How is it possible that the union government has brought the labor codes into force whereby all these cases stand transferred when the tribunals are not yet constituted. You have to find administrative members for the tribunals across the country. Whereas for them to find a judicial member, it takes years on end. We all know that labor courts have been neutralised by not appointing the presiding officer at all.
One of the things that I am concerned is that though we are all part of the national trade union movement and we have been fighting against the labour codes, how much do the workers understand that these labour codes will take us back into slavery, that all the hard fought rights of the last 200 years are being snatched away by the stroke of a pen by this government.

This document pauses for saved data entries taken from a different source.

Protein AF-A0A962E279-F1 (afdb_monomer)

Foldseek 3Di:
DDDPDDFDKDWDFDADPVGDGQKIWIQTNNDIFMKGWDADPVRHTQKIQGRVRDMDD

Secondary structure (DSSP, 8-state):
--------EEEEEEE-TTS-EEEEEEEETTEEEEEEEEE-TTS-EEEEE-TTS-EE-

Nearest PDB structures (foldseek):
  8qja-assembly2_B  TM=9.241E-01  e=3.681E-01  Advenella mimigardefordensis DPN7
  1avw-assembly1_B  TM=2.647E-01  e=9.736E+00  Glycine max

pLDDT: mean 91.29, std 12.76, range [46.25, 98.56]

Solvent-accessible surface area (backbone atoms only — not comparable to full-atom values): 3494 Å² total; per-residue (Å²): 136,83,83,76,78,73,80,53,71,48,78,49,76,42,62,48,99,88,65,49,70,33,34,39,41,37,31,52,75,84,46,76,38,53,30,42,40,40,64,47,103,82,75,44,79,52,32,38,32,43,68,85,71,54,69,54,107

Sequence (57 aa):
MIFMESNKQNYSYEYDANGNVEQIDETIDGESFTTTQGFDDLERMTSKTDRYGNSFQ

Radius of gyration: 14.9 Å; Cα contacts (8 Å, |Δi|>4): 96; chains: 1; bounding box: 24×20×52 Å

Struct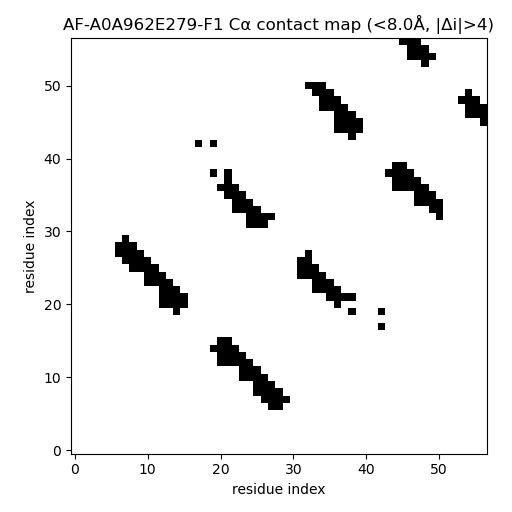ure (mmCIF, N/CA/C/O backbone):
data_AF-A0A962E279-F1
#
_entry.id   AF-A0A962E279-F1
#
loop_
_atom_site.group_PDB
_atom_site.id
_atom_site.type_symbol
_atom_site.label_atom_id
_atom_site.label_alt_id
_atom_site.label_comp_id
_atom_site.label_asym_id
_atom_site.label_entity_id
_atom_site.label_seq_id
_atom_site.pdbx_PDB_ins_code
_atom_site.Cartn_x
_atom_site.Cartn_y
_atom_site.Cartn_z
_atom_site.occupancy
_atom_site.B_iso_or_equiv
_atom_site.auth_seq_id
_atom_site.auth_comp_id
_atom_site.auth_asym_id
_atom_site.auth_atom_id
_atom_site.pdbx_PDB_model_num
ATOM 1 N N . MET A 1 1 ? 5.084 14.380 -37.238 1.00 46.25 1 MET A N 1
ATOM 2 C CA . MET A 1 1 ? 4.074 13.935 -36.255 1.00 46.25 1 MET A CA 1
ATOM 3 C C . MET A 1 1 ? 4.830 13.155 -35.199 1.00 46.25 1 MET A C 1
ATOM 5 O O . MET A 1 1 ? 5.418 12.144 -35.550 1.00 46.25 1 MET A O 1
ATOM 9 N N . ILE A 1 2 ? 4.934 13.670 -33.976 1.00 48.66 2 ILE A N 1
ATOM 10 C CA . ILE A 1 2 ? 5.499 12.917 -32.850 1.00 48.66 2 ILE A CA 1
ATOM 11 C C . ILE A 1 2 ? 4.295 12.327 -32.122 1.00 48.66 2 ILE A C 1
ATOM 13 O O . ILE A 1 2 ? 3.448 13.082 -31.649 1.00 48.66 2 ILE A O 1
ATOM 17 N N . PHE A 1 3 ? 4.179 11.001 -32.103 1.00 60.19 3 PHE A N 1
ATOM 18 C CA . PHE A 1 3 ? 3.247 10.323 -31.212 1.00 60.19 3 PHE A CA 1
ATOM 19 C C . PHE A 1 3 ? 3.867 10.388 -29.820 1.00 60.19 3 PHE A C 1
ATOM 21 O O . PHE A 1 3 ? 4.902 9.776 -29.578 1.00 60.19 3 PHE A O 1
ATOM 28 N N . MET A 1 4 ? 3.294 11.195 -28.932 1.00 59.19 4 MET A N 1
ATOM 29 C CA . MET A 1 4 ? 3.551 11.022 -27.510 1.00 59.19 4 MET A CA 1
ATOM 30 C C . MET A 1 4 ? 2.684 9.848 -27.081 1.00 59.19 4 MET A C 1
ATOM 32 O O . MET A 1 4 ? 1.460 9.977 -27.044 1.00 59.19 4 MET A O 1
ATOM 36 N N . GLU A 1 5 ? 3.293 8.684 -26.865 1.00 65.88 5 GLU A N 1
ATOM 37 C CA . GLU A 1 5 ? 2.597 7.607 -26.170 1.00 65.88 5 GLU A CA 1
ATOM 38 C C . GLU A 1 5 ? 2.214 8.144 -24.790 1.00 65.88 5 GLU A C 1
ATOM 40 O O . GLU A 1 5 ? 3.042 8.675 -24.053 1.00 65.88 5 GLU A O 1
ATOM 45 N N . SER A 1 6 ? 0.920 8.121 -24.480 1.00 68.62 6 SER A N 1
ATOM 46 C CA . SER A 1 6 ? 0.445 8.456 -23.145 1.00 68.62 6 SER A CA 1
ATOM 47 C C . SER A 1 6 ? 1.000 7.418 -22.178 1.00 68.62 6 SER A C 1
ATOM 49 O O . SER A 1 6 ? 0.719 6.235 -22.380 1.00 68.62 6 SER A O 1
ATOM 51 N N . ASN A 1 7 ? 1.715 7.841 -21.134 1.00 69.88 7 ASN A N 1
ATOM 52 C CA . ASN A 1 7 ? 2.177 6.914 -20.105 1.00 69.88 7 ASN A CA 1
ATOM 53 C C . ASN A 1 7 ? 0.966 6.184 -19.511 1.00 69.88 7 ASN A C 1
ATOM 55 O O . ASN A 1 7 ? 0.127 6.803 -18.843 1.00 69.88 7 ASN A 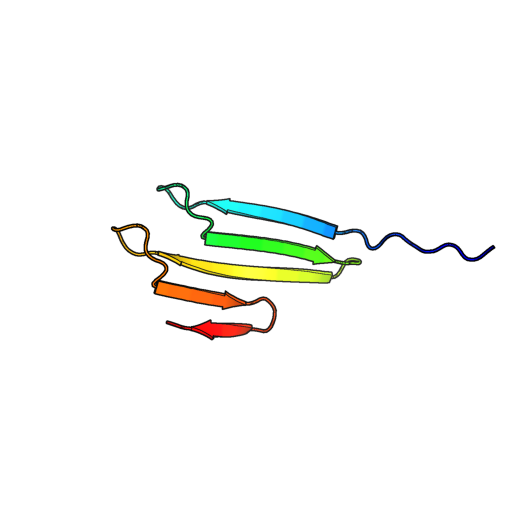O 1
ATOM 59 N N . LYS A 1 8 ? 0.820 4.889 -19.804 1.00 78.06 8 LYS A N 1
ATOM 60 C CA . LYS A 1 8 ? -0.345 4.113 -19.370 1.00 78.06 8 LYS A CA 1
ATOM 61 C C . LYS A 1 8 ? -0.111 3.713 -17.923 1.00 78.06 8 LYS A C 1
ATOM 63 O O . LYS A 1 8 ? 0.709 2.842 -17.652 1.00 78.06 8 LYS A O 1
ATOM 68 N N . GLN A 1 9 ? -0.851 4.345 -17.019 1.00 88.25 9 GLN A N 1
ATOM 69 C CA . GLN A 1 9 ? -0.786 4.088 -15.584 1.00 88.25 9 GLN A CA 1
ATOM 70 C C . GLN A 1 9 ? -2.046 3.345 -15.135 1.00 88.25 9 GLN A C 1
ATOM 72 O O . GLN A 1 9 ? -3.156 3.780 -15.438 1.00 88.25 9 GLN A O 1
ATOM 77 N N . ASN A 1 10 ? -1.882 2.219 -14.442 1.00 92.94 10 ASN A N 1
ATOM 78 C CA . ASN A 1 10 ? -2.980 1.479 -13.813 1.00 92.94 10 ASN A CA 1
ATOM 79 C C . ASN A 1 10 ? -2.678 1.312 -12.327 1.00 92.94 10 ASN A C 1
ATOM 81 O O . ASN A 1 10 ? -1.524 1.087 -11.977 1.00 92.94 10 ASN A O 1
ATOM 85 N N . TYR A 1 11 ? -3.715 1.390 -11.497 1.00 95.19 11 TYR A N 1
ATOM 86 C CA . TYR A 1 11 ? -3.624 1.214 -10.052 1.00 95.19 11 TYR A CA 1
ATOM 87 C C . TYR A 1 11 ? -4.623 0.150 -9.597 1.00 95.19 11 TYR A C 1
ATOM 89 O O . TYR A 1 11 ? -5.781 0.178 -10.025 1.00 95.19 11 TYR A O 1
ATOM 97 N N . SER A 1 12 ? -4.195 -0.743 -8.710 1.00 97.19 12 SER A N 1
ATOM 98 C CA . SER A 1 12 ? -5.075 -1.595 -7.908 1.00 97.19 12 SER A CA 1
ATOM 99 C C . SER A 1 12 ? -4.753 -1.449 -6.429 1.00 97.19 12 SER A C 1
ATOM 101 O O . SER A 1 12 ? -3.611 -1.199 -6.047 1.00 97.19 12 SER A O 1
ATOM 103 N N . TYR A 1 13 ? -5.793 -1.579 -5.612 1.00 98.19 13 TYR A N 1
ATOM 104 C CA . TYR A 1 13 ? -5.732 -1.399 -4.171 1.00 98.19 13 TYR A CA 1
ATOM 105 C C . TYR A 1 13 ? -6.273 -2.652 -3.503 1.00 98.19 13 TYR A C 1
ATOM 107 O O . TYR A 1 13 ? -7.375 -3.097 -3.842 1.00 98.19 13 TYR A O 1
ATOM 115 N N . GLU A 1 14 ? -5.516 -3.184 -2.555 1.00 98.56 14 GLU A N 1
ATOM 116 C CA . GLU A 1 14 ? -5.992 -4.219 -1.645 1.00 98.56 14 GLU A CA 1
ATOM 117 C C . GLU A 1 14 ? -6.236 -3.599 -0.276 1.00 98.56 14 GLU A C 1
ATOM 119 O O . GLU A 1 14 ? -5.516 -2.689 0.154 1.00 98.56 14 GLU A O 1
ATOM 124 N N . TYR A 1 15 ? -7.300 -4.068 0.366 1.00 98.38 15 TYR A N 1
ATOM 125 C CA . TYR A 1 15 ? -7.781 -3.529 1.624 1.00 98.38 15 TYR A CA 1
ATOM 126 C C . TYR A 1 15 ? -7.761 -4.609 2.694 1.00 98.38 15 TYR A C 1
ATOM 128 O O . TYR A 1 15 ? -8.210 -5.730 2.442 1.00 98.38 15 TYR A O 1
ATOM 136 N N . ASP A 1 16 ? -7.319 -4.239 3.890 1.00 97.88 16 ASP A N 1
ATOM 137 C CA . ASP A 1 16 ? -7.484 -5.079 5.069 1.00 97.88 16 ASP A CA 1
ATOM 138 C C . ASP A 1 16 ? -8.967 -5.153 5.502 1.00 97.88 16 ASP A C 1
ATOM 140 O O . ASP A 1 16 ? -9.863 -4.528 4.922 1.00 97.88 16 ASP A O 1
ATOM 144 N N . ALA A 1 17 ? -9.248 -5.930 6.551 1.00 97.75 17 ALA A N 1
ATOM 145 C CA . ALA A 1 17 ? -10.608 -6.116 7.063 1.00 97.75 17 ALA A CA 1
ATOM 146 C C . ALA A 1 17 ? -11.257 -4.826 7.603 1.00 97.75 17 ALA A C 1
ATOM 148 O O . ALA A 1 17 ? -12.487 -4.751 7.680 1.00 97.75 17 ALA A O 1
ATOM 149 N N . ASN A 1 18 ? -10.448 -3.829 7.965 1.00 97.38 18 ASN A N 1
ATOM 150 C CA . ASN A 1 18 ? -10.897 -2.557 8.520 1.00 97.38 18 ASN A CA 1
ATOM 151 C C . ASN A 1 18 ? -11.034 -1.480 7.428 1.00 97.38 18 ASN A C 1
ATOM 153 O O . ASN A 1 18 ? -11.586 -0.405 7.671 1.00 97.38 18 ASN A O 1
ATOM 157 N N . GLY A 1 19 ? -10.611 -1.796 6.200 1.00 98.12 19 GLY A N 1
ATOM 158 C CA . GLY A 1 19 ? -10.706 -0.931 5.033 1.00 98.12 19 GLY A CA 1
ATOM 159 C C . GLY A 1 19 ? -9.493 -0.026 4.832 1.00 98.12 19 GLY A C 1
ATOM 160 O O . GLY A 1 19 ? -9.584 0.916 4.039 1.00 98.12 19 GLY A O 1
ATOM 161 N N . ASN A 1 20 ? -8.364 -0.283 5.497 1.00 98.44 20 ASN A N 1
ATOM 162 C CA . ASN A 1 20 ? -7.120 0.399 5.157 1.00 98.44 20 ASN A CA 1
ATOM 163 C C . ASN A 1 20 ? -6.510 -0.213 3.907 1.00 98.44 20 ASN A C 1
ATOM 165 O O . ASN A 1 20 ? -6.611 -1.411 3.672 1.00 98.44 20 ASN A O 1
ATOM 169 N N . VAL A 1 21 ? -5.823 0.613 3.123 1.00 98.44 21 VAL A N 1
ATOM 170 C CA . VAL A 1 21 ? -5.081 0.147 1.950 1.00 98.44 21 VAL A CA 1
ATOM 171 C C . VAL A 1 21 ? -3.788 -0.519 2.412 1.00 98.44 21 VAL A C 1
ATOM 173 O O . VAL A 1 21 ? -2.830 0.178 2.749 1.00 98.44 21 VAL A O 1
ATOM 176 N N . GLU A 1 22 ? -3.741 -1.846 2.396 1.00 98.19 22 GLU A N 1
ATOM 177 C CA . GLU A 1 22 ? -2.545 -2.613 2.766 1.00 98.19 22 GLU A CA 1
ATOM 178 C C . GLU A 1 22 ? -1.593 -2.827 1.583 1.00 98.19 22 GLU A C 1
ATOM 180 O O . GLU A 1 22 ? -0.382 -2.949 1.783 1.00 98.19 22 GLU A O 1
ATOM 185 N N . GLN A 1 23 ? -2.100 -2.762 0.346 1.00 98.50 23 GLN A N 1
ATOM 186 C CA . GLN A 1 23 ? -1.287 -2.876 -0.864 1.00 98.50 23 GLN A CA 1
ATOM 187 C C . GLN A 1 23 ? -1.754 -1.926 -1.970 1.00 98.50 23 GLN A C 1
ATOM 189 O O . GLN A 1 23 ? -2.949 -1.733 -2.197 1.00 98.50 23 GLN A O 1
ATOM 194 N N . ILE A 1 24 ? -0.784 -1.333 -2.663 1.00 98.19 24 ILE A N 1
ATOM 195 C CA . ILE A 1 24 ? -0.977 -0.562 -3.891 1.00 98.19 24 ILE A CA 1
ATOM 196 C C . ILE A 1 24 ? -0.091 -1.188 -4.955 1.00 98.19 24 ILE A C 1
ATOM 198 O O . ILE A 1 24 ? 1.133 -1.170 -4.807 1.00 98.19 24 ILE A O 1
ATOM 202 N N . ASP A 1 25 ? -0.697 -1.672 -6.031 1.00 97.69 25 ASP A N 1
ATOM 203 C CA . ASP A 1 25 ? 0.032 -2.088 -7.223 1.00 97.69 25 ASP A CA 1
ATOM 204 C C . ASP A 1 25 ? -0.155 -1.048 -8.325 1.00 97.69 25 ASP A C 1
ATOM 206 O O . ASP A 1 25 ? -1.275 -0.691 -8.694 1.00 97.69 25 ASP A O 1
ATOM 210 N N . GLU A 1 26 ? 0.959 -0.553 -8.850 1.00 95.00 26 GLU A N 1
ATOM 211 C CA . GLU A 1 26 ? 1.020 0.423 -9.931 1.00 95.00 26 GLU A CA 1
ATOM 212 C C . GLU A 1 26 ? 1.632 -0.254 -11.155 1.00 95.00 26 GLU A C 1
ATOM 214 O O . GLU A 1 26 ? 2.657 -0.919 -11.052 1.00 95.00 26 GLU A O 1
ATOM 219 N N . THR A 1 27 ? 1.045 -0.076 -12.335 1.00 94.69 27 THR A N 1
ATOM 220 C CA . THR A 1 27 ? 1.710 -0.421 -13.598 1.00 94.69 27 THR A CA 1
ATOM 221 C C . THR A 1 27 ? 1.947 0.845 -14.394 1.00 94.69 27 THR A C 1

How to make the workers understand that this is something that we need to get on the roads for? Are we going to do a struggle like the farmers did to get the labour laws repealed?
If we are able to focus on 10-15 points in these four codes that demonstrate how anti-worker, anti- people, anti- social, anti-national these labor codes are, then perhaps we’ll be able really tomount a very militant challenge to them.
Our demand cannot now be that repeal the labor codes. Our demand should now be to repeal the labor codes and bring in the amendments, bring in the changes in the labour laws that we want. Bring in a law that prohibits contract labour, that ensures the regularization of every single contract worker across the country. Bring in a law that says that the wages of workers will not be less than the living wages. Bring in a law that will ensure that there cannot be higher and fire. Bring in a law that ensures that workers will get every form of social security.
We cannot go back to the system that was there which itself was exploitative. These new laws are more exploitative. There’s no doubt about that. But we cannot go back to that. We’ll have to fight to say that we want these laws repealed and what we want is the workers’ share, their due from this country.